Title: Feast on a Diabetic Diet
Author: Euell and Joe Gibbons
Date: 1973
Publisher: Fawcett / Ballantine
Length: 307 pages of text by Euell Gibbons, including an “expanded” nutrient chart, plus a 7-page foreword by Joe Gibbons, plus an index
Quote: “The proper care of diabetes is also an excellent program to promote general health...the diabetic often outlives his non-diabetic contemporaries.”
Both Gibbons brothers were gourmets, but their paths diverged in Japan in 1942, when Joe Gibbons became diabetic. Euell Gibbons went home to invent European-style recipes for North American native plants; Joe Gibbons went home to convince himself and his doctors that a maintenance diet for diabetics can be interesting.
Although Joe didn’t become diabetic until age 30, he had the so-called “juvenile” type of diabetes which is caused by permanent damage to the pancreas and is therefore harder to control than the usual “adult onset” type. (Strict adherence to a good diet and exercise program will often reverse “adult onset” diabetes.) After hearing this news, Euell avoided Joe for years. When he did visit Joe he was “prepared to conceal my dismay at the way he must by now look, and all that he must have to endure.” He found that diet-consciousness had served Joe well: “My love of good food was beginning to show...he was still slender...still able to put out a hard day’s work. Joe is two years older than I am, but nearly everyone to whom he introduced me thought I was the older brother.” Prepared to make a great display of sacrificial love, Euell consented to eat exactly what Joe ate. And he liked it! After Joe outworked Euell at the wood shop, “for the entire week...[w]e fairly reveled in fine food... Best of all, by the end of the week my trousers began to feel loose.”

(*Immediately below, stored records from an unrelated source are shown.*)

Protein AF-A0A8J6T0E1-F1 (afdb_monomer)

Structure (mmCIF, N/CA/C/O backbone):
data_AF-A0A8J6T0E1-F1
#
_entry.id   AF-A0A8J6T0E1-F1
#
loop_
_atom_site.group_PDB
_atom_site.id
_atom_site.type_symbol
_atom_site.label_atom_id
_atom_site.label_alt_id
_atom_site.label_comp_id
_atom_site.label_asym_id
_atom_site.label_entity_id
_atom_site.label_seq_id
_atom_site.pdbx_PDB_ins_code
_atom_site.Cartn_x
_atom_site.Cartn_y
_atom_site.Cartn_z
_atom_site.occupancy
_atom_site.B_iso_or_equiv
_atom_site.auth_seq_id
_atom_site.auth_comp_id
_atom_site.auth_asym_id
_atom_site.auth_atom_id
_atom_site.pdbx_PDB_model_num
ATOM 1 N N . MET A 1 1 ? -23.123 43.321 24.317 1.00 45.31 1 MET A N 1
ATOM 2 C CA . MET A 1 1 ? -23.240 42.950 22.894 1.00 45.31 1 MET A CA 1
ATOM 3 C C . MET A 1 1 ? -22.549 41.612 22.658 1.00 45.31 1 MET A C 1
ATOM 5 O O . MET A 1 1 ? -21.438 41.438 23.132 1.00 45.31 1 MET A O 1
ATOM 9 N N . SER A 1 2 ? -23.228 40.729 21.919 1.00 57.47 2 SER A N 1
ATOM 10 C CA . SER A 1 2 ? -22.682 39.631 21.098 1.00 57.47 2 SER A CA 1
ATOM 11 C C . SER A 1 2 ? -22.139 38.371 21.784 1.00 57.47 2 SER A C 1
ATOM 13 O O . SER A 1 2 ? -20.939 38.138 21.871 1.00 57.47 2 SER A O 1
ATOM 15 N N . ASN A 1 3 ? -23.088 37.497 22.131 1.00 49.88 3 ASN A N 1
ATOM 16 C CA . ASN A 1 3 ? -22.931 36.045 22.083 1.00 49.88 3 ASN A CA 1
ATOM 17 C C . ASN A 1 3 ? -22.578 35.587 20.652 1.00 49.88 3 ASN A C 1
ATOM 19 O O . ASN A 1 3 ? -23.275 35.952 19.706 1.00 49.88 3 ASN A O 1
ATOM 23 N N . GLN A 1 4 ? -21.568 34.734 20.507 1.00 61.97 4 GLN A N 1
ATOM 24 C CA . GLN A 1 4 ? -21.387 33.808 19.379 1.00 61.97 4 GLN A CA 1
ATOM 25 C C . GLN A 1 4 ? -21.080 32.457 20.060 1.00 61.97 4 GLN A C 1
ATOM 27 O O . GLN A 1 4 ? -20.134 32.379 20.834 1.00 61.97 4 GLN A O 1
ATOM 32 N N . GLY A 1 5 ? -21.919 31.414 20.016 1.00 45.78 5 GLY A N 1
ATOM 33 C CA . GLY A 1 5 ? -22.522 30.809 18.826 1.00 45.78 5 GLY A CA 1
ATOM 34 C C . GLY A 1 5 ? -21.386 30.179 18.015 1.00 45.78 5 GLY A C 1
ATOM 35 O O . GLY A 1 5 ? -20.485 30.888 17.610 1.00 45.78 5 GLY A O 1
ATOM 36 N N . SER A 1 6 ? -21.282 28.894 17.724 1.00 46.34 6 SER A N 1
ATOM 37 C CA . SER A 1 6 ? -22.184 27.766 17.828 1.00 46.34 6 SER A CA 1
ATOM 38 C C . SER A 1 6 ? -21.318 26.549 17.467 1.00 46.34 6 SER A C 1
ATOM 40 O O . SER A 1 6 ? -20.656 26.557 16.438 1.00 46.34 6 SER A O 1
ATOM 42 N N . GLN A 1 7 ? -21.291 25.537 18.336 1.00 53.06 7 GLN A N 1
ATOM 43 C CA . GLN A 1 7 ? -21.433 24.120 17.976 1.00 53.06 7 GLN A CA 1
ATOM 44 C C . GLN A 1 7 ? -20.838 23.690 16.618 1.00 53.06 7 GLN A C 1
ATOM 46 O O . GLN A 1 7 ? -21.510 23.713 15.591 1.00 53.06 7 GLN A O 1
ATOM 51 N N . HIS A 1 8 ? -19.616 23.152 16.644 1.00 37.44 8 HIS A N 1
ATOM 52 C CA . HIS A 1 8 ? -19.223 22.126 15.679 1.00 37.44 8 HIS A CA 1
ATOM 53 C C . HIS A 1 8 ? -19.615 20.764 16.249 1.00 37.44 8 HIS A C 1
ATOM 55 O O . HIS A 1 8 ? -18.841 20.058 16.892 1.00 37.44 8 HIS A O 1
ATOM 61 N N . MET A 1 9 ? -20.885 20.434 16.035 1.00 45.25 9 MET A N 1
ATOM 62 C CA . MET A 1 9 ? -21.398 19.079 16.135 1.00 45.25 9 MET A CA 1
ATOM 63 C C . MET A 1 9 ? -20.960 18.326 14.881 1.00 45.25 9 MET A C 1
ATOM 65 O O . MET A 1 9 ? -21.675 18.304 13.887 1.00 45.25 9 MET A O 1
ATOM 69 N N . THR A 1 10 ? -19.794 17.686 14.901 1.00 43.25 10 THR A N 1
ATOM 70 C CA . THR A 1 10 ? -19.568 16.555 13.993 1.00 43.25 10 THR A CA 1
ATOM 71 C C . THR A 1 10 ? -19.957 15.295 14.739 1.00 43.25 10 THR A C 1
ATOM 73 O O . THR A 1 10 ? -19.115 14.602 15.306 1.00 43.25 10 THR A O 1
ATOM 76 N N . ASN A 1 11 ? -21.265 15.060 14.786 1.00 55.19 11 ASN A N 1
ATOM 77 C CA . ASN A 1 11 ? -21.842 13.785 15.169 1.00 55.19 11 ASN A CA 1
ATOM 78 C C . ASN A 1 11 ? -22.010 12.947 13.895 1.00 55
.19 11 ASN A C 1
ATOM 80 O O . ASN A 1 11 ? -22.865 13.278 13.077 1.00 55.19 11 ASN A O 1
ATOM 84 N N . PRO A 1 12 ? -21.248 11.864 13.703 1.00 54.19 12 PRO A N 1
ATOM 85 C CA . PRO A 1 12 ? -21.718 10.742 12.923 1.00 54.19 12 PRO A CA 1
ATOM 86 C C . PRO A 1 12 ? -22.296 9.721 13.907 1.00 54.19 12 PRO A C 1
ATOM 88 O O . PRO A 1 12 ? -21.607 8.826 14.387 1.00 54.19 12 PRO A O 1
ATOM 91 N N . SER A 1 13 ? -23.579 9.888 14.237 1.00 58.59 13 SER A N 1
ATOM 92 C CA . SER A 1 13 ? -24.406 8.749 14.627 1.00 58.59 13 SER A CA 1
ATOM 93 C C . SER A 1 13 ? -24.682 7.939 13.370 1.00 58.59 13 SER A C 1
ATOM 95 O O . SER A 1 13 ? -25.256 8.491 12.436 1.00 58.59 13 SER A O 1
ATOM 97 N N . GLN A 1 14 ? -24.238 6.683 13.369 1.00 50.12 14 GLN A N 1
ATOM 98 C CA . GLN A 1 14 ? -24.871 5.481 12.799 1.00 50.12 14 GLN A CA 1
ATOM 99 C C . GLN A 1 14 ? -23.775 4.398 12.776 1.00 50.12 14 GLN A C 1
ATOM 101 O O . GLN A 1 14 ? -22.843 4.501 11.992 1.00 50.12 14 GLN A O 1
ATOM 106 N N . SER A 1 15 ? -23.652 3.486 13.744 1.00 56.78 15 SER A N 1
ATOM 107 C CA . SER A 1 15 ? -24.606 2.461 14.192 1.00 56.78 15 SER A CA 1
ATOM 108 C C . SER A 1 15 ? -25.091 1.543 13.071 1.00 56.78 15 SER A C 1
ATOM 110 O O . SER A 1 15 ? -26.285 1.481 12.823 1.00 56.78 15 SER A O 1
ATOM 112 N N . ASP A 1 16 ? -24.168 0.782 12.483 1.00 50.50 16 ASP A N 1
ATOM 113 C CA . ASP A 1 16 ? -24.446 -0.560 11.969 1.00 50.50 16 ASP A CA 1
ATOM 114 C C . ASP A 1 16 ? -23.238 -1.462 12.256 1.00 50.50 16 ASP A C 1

During the past 35 years, collections of recipes that are safe for diabetics but will appeal to other people have become commonplace. This one is special because of the Gibbons’ willingness to feast on things not everyone recognizes as food. I know of no other diabetic cookbook that features witloof, or tells you to “put a little rockweed or fucus in the pot when [steaming lobster]...otherwise, don’t you dare change or mask that delicious flavor with spices.” The expanded nutrient charts include information for raw bamboo shoots,shelled beechnuts, boysenberries, breadfruit, butternuts, crowder peas, field cress, dasheen, dewberries, dock, haws, loquats, litchis, goat’s milk, and “Opossum, roasted, lean meat only.”
The use of monosodium glutamate and sugar substitutes in some of these recipes turns me off, but most of the recipes are reasonably natural and appealing. When cooks are able to get good-quality natural foods and prepare them in ways that don’t destroy their quality, they can hardly go wrong. These treats are recommended even and especially to people who are not diabetic.

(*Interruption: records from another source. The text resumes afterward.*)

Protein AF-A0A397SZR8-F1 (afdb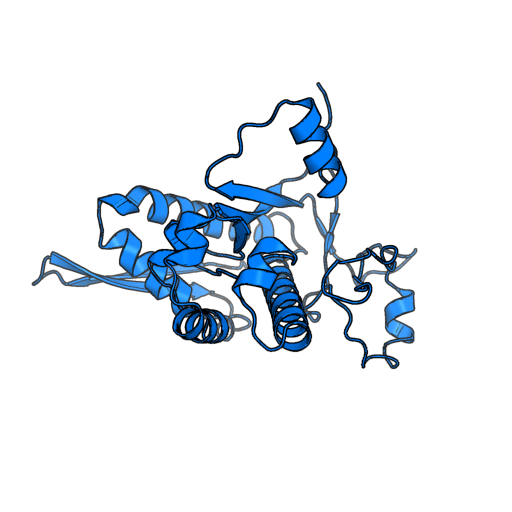_monomer_lite)

InterPro domains:
  IPR019680 Mediator complex, subunit Med1 [PF10744] (2-258)

Foldseek 3Di:
DQQFDWDWDWDADPVVRFTDWIAIDTPDPVCNVVGDCLLGVLLRVQVRDPVSVVLNVVQVVQVVQQSVQVVPWPPDRQVLQLQQVLVALVVQVVLLCVLVVNPQLCCLAAHPAAWQASASHHTTKGQNFADPVLSVVDPSVVVSVCSVVNHYDPSVLRTKMKGKGKDFAPDKAKGAASVDRYQWDDPPPPVCPVVVVQWDWDPFDDGRRDGTTTGTGHDGDVPDPRIDIGRMDMDMDIVVDDDDDPVVVCVVCVVVVNHPPDD

Sequence (263 aa):
MSGLIIVVDIKYDETSNRIIKVDVSYATDARQNDKDDRVDNLLTQQLSDFKQFNLFKKNLETLKALETMSKLIGPVDCFHCIKCISNDIKAIYEKELAATNGDVPKILTEGHGLPLFHVDRVGPSIAYWAPKHRITEIDWGIIKDIIIQGETHESFRSLHRMWISMEKSRTPHFFLPPDRHHYLLDDETDNEIEFIENYFLNPEMQFSLLPPLKFLQPQPKENSTIFSSALIEFVVWLDPPVYVSDNVARIIGNFAGVVNRGN

Radius of gyration: 19.62 Å; chains: 1; bounding box: 50×47×50 Å

Secondary structure (DSSP, 8-state):
----PEEEEEEEETTTTEEEEEEEEESSGGGGGG--HHHHHHHHHHHHSGGGHHHHHHHHHHHHHHHHHHHHSTT--HHHHHHHHHHHHHHHHHHHHHHTTT-HHHHHHHSS-EE-TTSSSSS-EEEEE--HHHHHHS-HHHHHHHHHHT---GGGGGSEEEEEEEEEEEEEEEE--TT---SBPPTT-TT-HHHHTTEEEP--B--SSSSPBPBEEE-PPTT--SSEEEEEEEEEEEES-----HHHHHHHHHHTT------

Structure (mmCIF, N/CA/C/O backbone):
data_AF-A0A397SZR8-F1
#
_entry.id   AF-A0A397SZR8-F1
#
loop_
_atom_site.group_PDB
_atom_site.id
_atom_site.type_symbol
_atom_site.label_atom_id
_atom_site.label_alt_id
_atom_site.label_comp_id
_atom_site.label_asym_id
_atom_site.label_entity_id
_atom_site.label_seq_id
_atom_site.pdbx_PDB_ins_code
_atom_site.Cartn_x
_atom_site.Cartn_y
_atom_site.Cartn_z
_atom_site.occupancy
_atom_site.B_iso_or_equiv
_atom_site.auth_seq_id
_atom_site.auth_comp_id
_atom_site.auth_asym_id
_atom_site.auth_atom_id
_atom_site.pdbx_PDB_model_num
ATOM 1 N N . MET A 1 1 ? 14.309 26.147 -1.590 1.00 27.22 1 MET A N 1
ATOM 2 C CA . MET A 1 1 ? 13.589 25.863 -0.331 1.00 27.22 1 MET A CA 1
ATOM 3 C C . MET A 1 1 ? 12.188 25.390 -0.689 1.00 27.22 1 MET A C 1
ATOM 5 O O . MET A 1 1 ? 11.349 26.218 -0.995 1.00 27.22 1 MET A O 1
ATOM 9 N N . SER A 1 2 ? 11.942 24.084 -0.714 1.00 28.47 2 SER A N 1
ATOM 10 C CA . SER A 1 2 ? 10.593 23.520 -0.875 1.00 28.47 2 SER A CA 1
ATOM 11 C C . SER A 1 2 ? 10.544 22.213 -0.099 1.00 28.47 2 SER A C 1
ATOM 13 O O . SER A 1 2 ? 10.693 21.122 -0.642 1.00 28.47 2 SER A O 1
ATOM 15 N N . GLY A 1 3 ? 10.466 22.338 1.224 1.00 38.62 3 GLY A N 1
ATOM 16 C CA . GLY A 1 3 ? 10.227 21.183 2.073 1.00 38.62 3 GLY A CA 1
ATOM 17 C C . GLY A 1 3 ? 8.809 20.680 1.827 1.00 38.62 3 GLY A C 1
ATOM 18 O O . GLY A 1 3 ? 7.860 21.445 1.946 1.00 38.62 3 GLY A O 1
ATOM 19 N N . LEU A 1 4 ? 8.685 19.399 1.499 1.00 56.69 4 LEU A N 1
ATOM 20 C CA . LEU A 1 4 ? 7.426 18.663 1.443 1.00 56.69 4 LEU A CA 1
ATOM 21 C C . LEU A 1 4 ? 6.814 18.667 2.845 1.00 56.69 4 LEU A C 1
ATOM 23 O O . LEU A 1 4 ? 7.299 17.928 3.685 1.00 56.69 4 LEU A O 1
ATOM 27 N N . ILE A 1 5 ? 5.859 19.541 3.159 1.00 59.06 5 ILE A N 1
ATOM 28 C CA . ILE A 1 5 ? 5.193 19.542 4.473 1.00 59.06 5 ILE A CA 1
ATOM 29 C C . ILE A 1 5 ? 3.850 18.841 4.329 1.00 59.06 5 ILE A C 1
ATOM 31 O O . ILE A 1 5 ? 3.060 19.223 3.468 1.00 59.06 5 ILE A O 1
ATOM 35 N N . ILE A 1 6 ? 3.607 17.830 5.160 1.00 70.62 6 ILE A N 1
ATOM 36 C CA . ILE A 1 6 ? 2.272 17.251 5.320 1.00 70.62 6 ILE A CA 1
ATOM 37 C C . ILE A 1 6 ? 1.566 18.059 6.397 1.00 70.62 6 ILE A C 1
ATOM 39 O O . ILE A 1 6 ? 2.058 18.177 7.520 1.00 70.62 6 ILE A O 1
ATOM 43 N N . VAL A 1 7 ? 0.422 18.626 6.048 1.00 75.25 7 VAL A N 1
ATOM 44 C CA . VAL A 1 7 ? -0.458 19.325 6.977 1.00 75.25 7 VAL A CA 1
ATOM 45 C C . VAL A 1 7 ? -1.631 18.402 7.270 1.00 75.25 7 VAL A C 1
ATOM 47 O O . VAL A 1 7 ? -2.237 17.854 6.350 1.00 75.25 7 VAL A O 1
ATOM 50 N N . VAL A 1 8 ? -1.911 18.193 8.555 1.00 81.88 8 VAL A N 1
ATOM 51 C CA . VAL A 1 8 ? -3.028 17.372 9.026 1.00 81.88 8 VAL A CA 1
ATOM 52 C C . VAL A 1 8 ? -3.961 18.273 9.818 1.00 81.88 8 VAL A C 1
ATOM 54 O O . VAL A 1 8 ? -3.644 18.651 10.946 1.00 81.88 8 VAL A O 1
ATOM 57 N N . ASP A 1 9 ? -5.101 18.605 9.225 1.00 82.88 9 ASP A N 1
ATOM 58 C CA . ASP A 1 9 ? -6.128 19.432 9.850 1.00 82.88 9 ASP A CA 1
ATOM 59 C C . ASP A 1 9 ? -7.211 18.540 10.459 1.00 82.88 9 ASP A C 1
ATOM 61 O O . ASP A 1 9 ? -7.769 17.669 9.794 1.00 82.88 9 ASP A O 1
ATOM 65 N N . ILE A 1 10 ? -7.528 18.751 11.737 1.00 88.44 10 ILE A N 1
ATOM 66 C CA . ILE A 1 10 ? -8.537 17.966 12.458 1.00 88.44 10 ILE A CA 1
ATOM 67 C C . ILE A 1 10 ? -9.734 18.867 12.748 1.00 88.44 10 ILE A C 1
ATOM 69 O O . ILE A 1 10 ? -9.648 19.811 13.532 1.00 88.44 10 ILE A O 1
ATOM 73 N N . LYS A 1 11 ? -10.872 18.553 12.132 1.00 87.38 11 LYS A N 1
ATOM 74 C CA . LYS A 1 11 ? -12.155 19.205 12.390 1.00 87.38 11 LYS A CA 1
ATOM 75 C C . LYS A 1 11 ? -12.859 18.489 13.531 1.00 87.38 11 LYS A C 1
ATOM 77 O O . LYS A 1 11 ? -13.214 17.315 13.412 1.00 87.38 11 LYS A O 1
ATOM 82 N N . TYR A 1 12 ? -13.078 19.212 14.619 1.00 88.69 12 TYR A N 1
ATOM 83 C CA . TYR A 1 12 ? -13.739 18.731 15.824 1.00 88.69 12 TYR A CA 1
ATOM 84 C C . TYR A 1 12 ? -15.036 19.507 16.055 1.00 88.69 12 TYR A C 1
ATOM 86 O O . TYR A 1 12 ? -15.043 20.733 15.967 1.00 88.69 12 TYR A O 1
ATOM 94 N N . ASP A 1 13 ? -16.128 18.796 16.331 1.00 88.75 13 ASP A N 1
ATOM 95 C CA . ASP A 1 13 ? -17.388 19.407 16.747 1.00 88.75 13 ASP A CA 1
ATOM 96 C C . ASP A 1 13 ? -17.437 19.447 18.273 1.00 88.75 13 ASP A C 1
ATOM 98 O O . ASP A 1 13 ? -17.612 18.414 18.925 1.00 88.75 13 ASP A O 1
ATOM 102 N N . GLU A 1 14 ? -17.312 20.643 18.842 1.00 86.25 14 GLU A N 1
ATOM 103 C CA . GLU A 1 14 ? -17.406 20.856 20.288 1.00 86.25 14 GLU A CA 1
ATOM 104 C C . GLU A 1 14 ? -18.802 20.536 20.837 1.00 86.25 14 GLU A C 1
ATOM 106 O O . GLU A 1 14 ? -18.928 20.085 21.974 1.00 86.25 14 GLU A O 1
ATOM 111 N N . THR A 1 15 ? -19.853 20.707 20.029 1.00 88.00 15 THR A N 1
ATOM 112 C CA . THR A 1 15 ? -21.246 20.511 20.461 1.00 88.00 15 THR A CA 1
ATOM 113 C C . THR A 1 15 ? -21.575 19.033 20.612 1.00 88.00 15 THR A C 1
ATOM 115 O O . THR A 1 15 ? -22.234 18.627 21.567 1.00 88.00 15 THR A O 1
ATOM 118 N N . SER A 1 16 ? -21.121 18.215 19.661 1.00 85.38 16 SER A N 1
ATOM 119 C CA . SER A 1 16 ? -21.340 16.764 19.680 1.00 85.38 16 SER A CA 1
ATOM 120 C C . SER A 1 16 ? -20.145 15.969 20.217 1.00 85.38 16 SER A C 1
ATOM 122 O O . SER A 1 16 ? -20.196 14.739 20.239 1.00 85.38 16 SER A O 1
ATOM 124 N N . ASN A 1 17 ? -19.099 16.664 20.682 1.00 83.56 17 ASN A N 1
ATOM 125 C CA . ASN A 1 17 ? -17.877 16.112 21.268 1.00 83.56 17 ASN A CA 1
ATOM 126 C C . ASN A 1 17 ? -17.278 14.972 20.419 1.00 83.56 17 ASN A C 1
ATOM 128 O O . ASN A 1 17 ? -16.940 13.900 20.932 1.00 83.56 17 ASN A O 1
ATOM 132 N N . ARG A 1 18 ? -17.202 15.182 19.098 1.00 86.44 18 ARG A N 1
ATOM 133 C CA . ARG A 1 18 ? -16.758 14.166 18.130 1.00 86.44 18 ARG A CA 1
ATOM 134 C C . ARG A 1 18 ? -15.854 14.747 17.052 1.00 86.44 18 ARG A C 1
ATOM 136 O O . ARG A 1 18 ? -15.963 15.910 16.667 1.00 86.44 18 ARG A O 1
ATOM 143 N N . ILE A 1 19 ? -14.997 13.889 16.520 1.00 85.00 19 ILE A N 1
ATOM 144 C CA . ILE A 1 19 ? -14.187 14.182 15.340 1.00 85.00 19 ILE A CA 1
ATOM 145 C C . ILE A 1 19 ? -15.107 14.155 14.118 1.00 85.00 19 ILE A C 1
ATOM 147 O O . ILE A 1 19 ? -15.862 13.206 13.921 1.00 85.00 19 ILE A O 1
ATOM 151 N N . ILE A 1 20 ? -15.069 15.220 13.322 1.00 85.00 20 ILE A N 1
ATOM 152 C CA . ILE A 1 20 ? -15.849 15.349 12.088 1.00 85.00 20 ILE A CA 1
ATOM 153 C C . ILE A 1 20 ? -15.025 14.844 10.908 1.00 85.00 20 ILE A C 1
ATOM 155 O O . ILE A 1 20 ? -15.534 14.115 10.062 1.00 85.00 20 ILE A O 1
ATOM 159 N N . LYS A 1 21 ? -13.763 15.285 10.828 1.00 87.38 21 LYS A N 1
ATOM 160 C CA . LYS A 1 21 ? -12.893 15.016 9.685 1.00 87.38 21 LYS A CA 1
ATOM 161 C C . LYS A 1 21 ? -11.424 15.219 10.036 1.00 87.38 21 LYS A C 1
ATOM 163 O O . LYS A 1 21 ? -11.090 16.129 10.789 1.00 87.38 21 LYS A O 1
ATOM 168 N N . VAL A 1 22 ? -10.565 14.410 9.439 1.00 86.12 22 VAL A N 1
ATOM 169 C CA . VAL A 1 22 ? -9.129 14.640 9.305 1.00 86.12 22 VAL A CA 1
ATOM 170 C C . VAL A 1 22 ? -8.859 14.928 7.829 1.00 86.12 22 VAL A C 1
ATOM 172 O O . VAL A 1 22 ? -9.216 14.116 6.983 1.00 86.12 22 VAL A O 1
ATOM 175 N N . ASP A 1 23 ? -8.278 16.084 7.522 1.00 85.19 23 ASP A N 1
ATOM 176 C CA . ASP A 1 23 ? -7.873 16.484 6.173 1.00 85.19 23 ASP A CA 1
ATOM 177 C C . ASP A 1 23 ? -6.338 16.434 6.083 1.00 85.19 23 ASP A C 1
ATOM 179 O O . ASP A 1 23 ? -5.646 17.143 6.816 1.00 85.19 23 ASP A O 1
ATOM 183 N N . VAL A 1 24 ? -5.796 15.608 5.188 1.00 82.19 24 VAL A N 1
ATOM 184 C CA . VAL A 1 24 ? -4.365 15.565 4.873 1.00 82.19 24 VAL A CA 1
ATOM 185 C C . VAL A 1 24 ? -4.111 16.381 3.613 1.00 82.19 24 VAL A C 1
ATOM 187 O O . VAL A 1 24 ? -4.724 16.168 2.567 1.00 82.19 24 VAL A O 1
ATOM 190 N N . SER A 1 25 ? -3.187 17.333 3.700 1.00 76.94 25 SER A N 1
ATOM 191 C CA . SER A 1 25 ? -2.769 18.151 2.564 1.00 76.94 25 SER A CA 1
ATOM 192 C C . SER A 1 25 ? -1.250 18.266 2.471 1.00 76.94 25 SER A C 1
ATOM 194 O O . SER A 1 25 ? -0.519 18.058 3.442 1.00 76.94 25 SER A O 1
ATOM 196 N N . TYR A 1 26 ? -0.766 18.573 1.270 1.00 70.38 26 TYR A N 1
ATOM 197 C CA . TYR A 1 26 ? 0.652 18.746 0.976 1.00 70.38 26 TYR A CA 1
ATOM 198 C C . TYR A 1 26 ? 0.923 20.228 0.706 1.00 70.38 26 TYR A C 1
ATOM 200 O O . TYR A 1 26 ? 0.273 20.836 -0.138 1.00 70.38 26 TYR A O 1
ATOM 208 N N . ALA A 1 27 ? 1.894 20.816 1.406 1.00 60.94 27 ALA A N 1
ATOM 209 C CA . ALA A 1 27 ? 2.164 22.259 1.360 1.00 60.94 27 ALA A CA 1
ATOM 210 C C . ALA A 1 27 ? 2.731 22.768 0.020 1.00 60.94 27 ALA A C 1
ATOM 212 O O . ALA A 1 27 ? 2.881 23.970 -0.171 1.00 60.94 27 ALA A O 1
ATOM 213 N N . THR A 1 28 ? 3.091 21.867 -0.894 1.00 60.28 28 THR A N 1
ATOM 214 C CA . THR A 1 28 ? 3.603 22.192 -2.229 1.00 60.28 28 THR A CA 1
ATOM 215 C C . THR A 1 28 ? 2.515 21.975 -3.284 1.00 60.28 28 THR A C 1
ATOM 217 O O . THR A 1 28 ? 2.022 20.853 -3.413 1.00 60.28 28 THR A O 1
ATOM 220 N N . ASP A 1 29 ? 2.214 23.004 -4.087 1.00 48.41 29 ASP A N 1
ATOM 221 C CA . ASP A 1 29 ? 1.160 23.005 -5.125 1.00 48.41 29 ASP A CA 1
ATOM 222 C C . ASP A 1 29 ? 1.235 21.819 -6.102 1.00 48.41 29 ASP A C 1
ATOM 224 O O . ASP A 1 29 ? 0.204 21.295 -6.514 1.00 48.41 29 ASP A O 1
ATOM 228 N N . ALA A 1 30 ? 2.440 21.320 -6.406 1.00 53.50 30 ALA A N 1
ATOM 229 C CA . ALA A 1 30 ? 2.646 20.179 -7.305 1.00 53.50 30 ALA A CA 1
ATOM 230 C C . ALA A 1 30 ? 1.941 18.882 -6.853 1.00 53.50 30 ALA A C 1
ATOM 232 O O . ALA A 1 30 ? 1.711 18.005 -7.678 1.00 53.50 30 ALA A O 1
ATOM 233 N N . ARG A 1 31 ? 1.578 18.764 -5.566 1.00 56.22 31 ARG A N 1
ATOM 234 C CA . ARG A 1 31 ? 0.896 17.591 -4.995 1.00 56.22 31 ARG A CA 1
ATOM 235 C C . ARG A 1 31 ? -0.524 17.845 -4.503 1.00 56.22 31 ARG A C 1
ATOM 237 O O . ARG A 1 31 ? -1.123 16.951 -3.916 1.00 56.22 31 ARG A O 1
ATOM 244 N N . GLN A 1 32 ? -1.103 19.020 -4.747 1.00 53.50 32 GLN A N 1
ATOM 245 C CA . GLN A 1 32 ? -2.531 19.212 -4.451 1.00 53.50 32 GLN A CA 1
ATOM 246 C C . GLN A 1 32 ? -3.407 18.245 -5.266 1.00 53.50 32 GLN A C 1
ATOM 248 O O . GLN A 1 32 ? -4.419 17.767 -4.762 1.00 53.50 32 GLN A O 1
ATOM 253 N N . ASN A 1 33 ? -2.959 17.876 -6.471 1.00 53.78 33 ASN A N 1
ATOM 254 C CA . ASN A 1 33 ? -3.610 16.873 -7.320 1.00 53.78 33 ASN A CA 1
ATOM 255 C C . ASN A 1 33 ? -3.375 15.419 -6.863 1.00 53.78 33 ASN A C 1
ATOM 257 O O . ASN A 1 33 ? -4.041 14.520 -7.364 1.00 53.78 33 ASN A O 1
ATOM 261 N N . ASP A 1 34 ? -2.459 15.181 -5.917 1.00 57.59 34 ASP A N 1
ATOM 262 C CA . ASP A 1 34 ? -2.210 13.861 -5.316 1.00 57.59 34 ASP A CA 1
ATOM 263 C C . ASP A 1 34 ? -3.066 13.623 -4.062 1.00 57.59 34 ASP A C 1
ATOM 265 O O . ASP A 1 34 ? -2.838 12.662 -3.323 1.00 57.59 34 ASP A O 1
ATOM 269 N N . LYS A 1 35 ? -4.035 14.505 -3.785 1.00 65.88 35 LYS A N 1
ATOM 270 C CA . LYS A 1 35 ? -4.946 14.326 -2.662 1.00 65.88 35 LYS A CA 1
ATOM 271 C C . LYS A 1 35 ? -5.810 13.083 -2.886 1.00 65.88 35 LYS A C 1
ATOM 273 O O . LYS A 1 35 ? -6.557 13.000 -3.856 1.00 65.88 35 LYS A O 1
ATOM 278 N N . ASP A 1 36 ? -5.726 12.150 -1.946 1.00 74.94 36 ASP A N 1
ATOM 279 C CA . ASP A 1 36 ? -6.540 10.942 -1.916 1.00 74.94 36 ASP A CA 1
ATOM 280 C C . ASP A 1 36 ? -7.457 10.972 -0.690 1.00 74.94 36 ASP A C 1
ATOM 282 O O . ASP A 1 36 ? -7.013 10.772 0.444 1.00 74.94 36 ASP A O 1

Neither Gibbons brother needs a dollar any more, so Feast on a Diabetic Diet is not a Fair Trade Book. However, it's a small book, so if you buy it in combination with a Fair Trade Book you can save at least one $5 shipping charge--possibly more. Our base price is $5 for the book + $5 for shipping.
I'm surprised monosodium glutamate is still available. I had heard many many years ago that it was unsafe.
ReplyDeleteI've not seen bottles of pure MSG on the market for a while, though I suspect that's what's actually in the alleged soy sauce that I can tolerate. MSG is still very widely used as an additive, though--sometimes identified as MSG on product labels, sometimes disguised as "modified food starch," "spices," or "flavorings."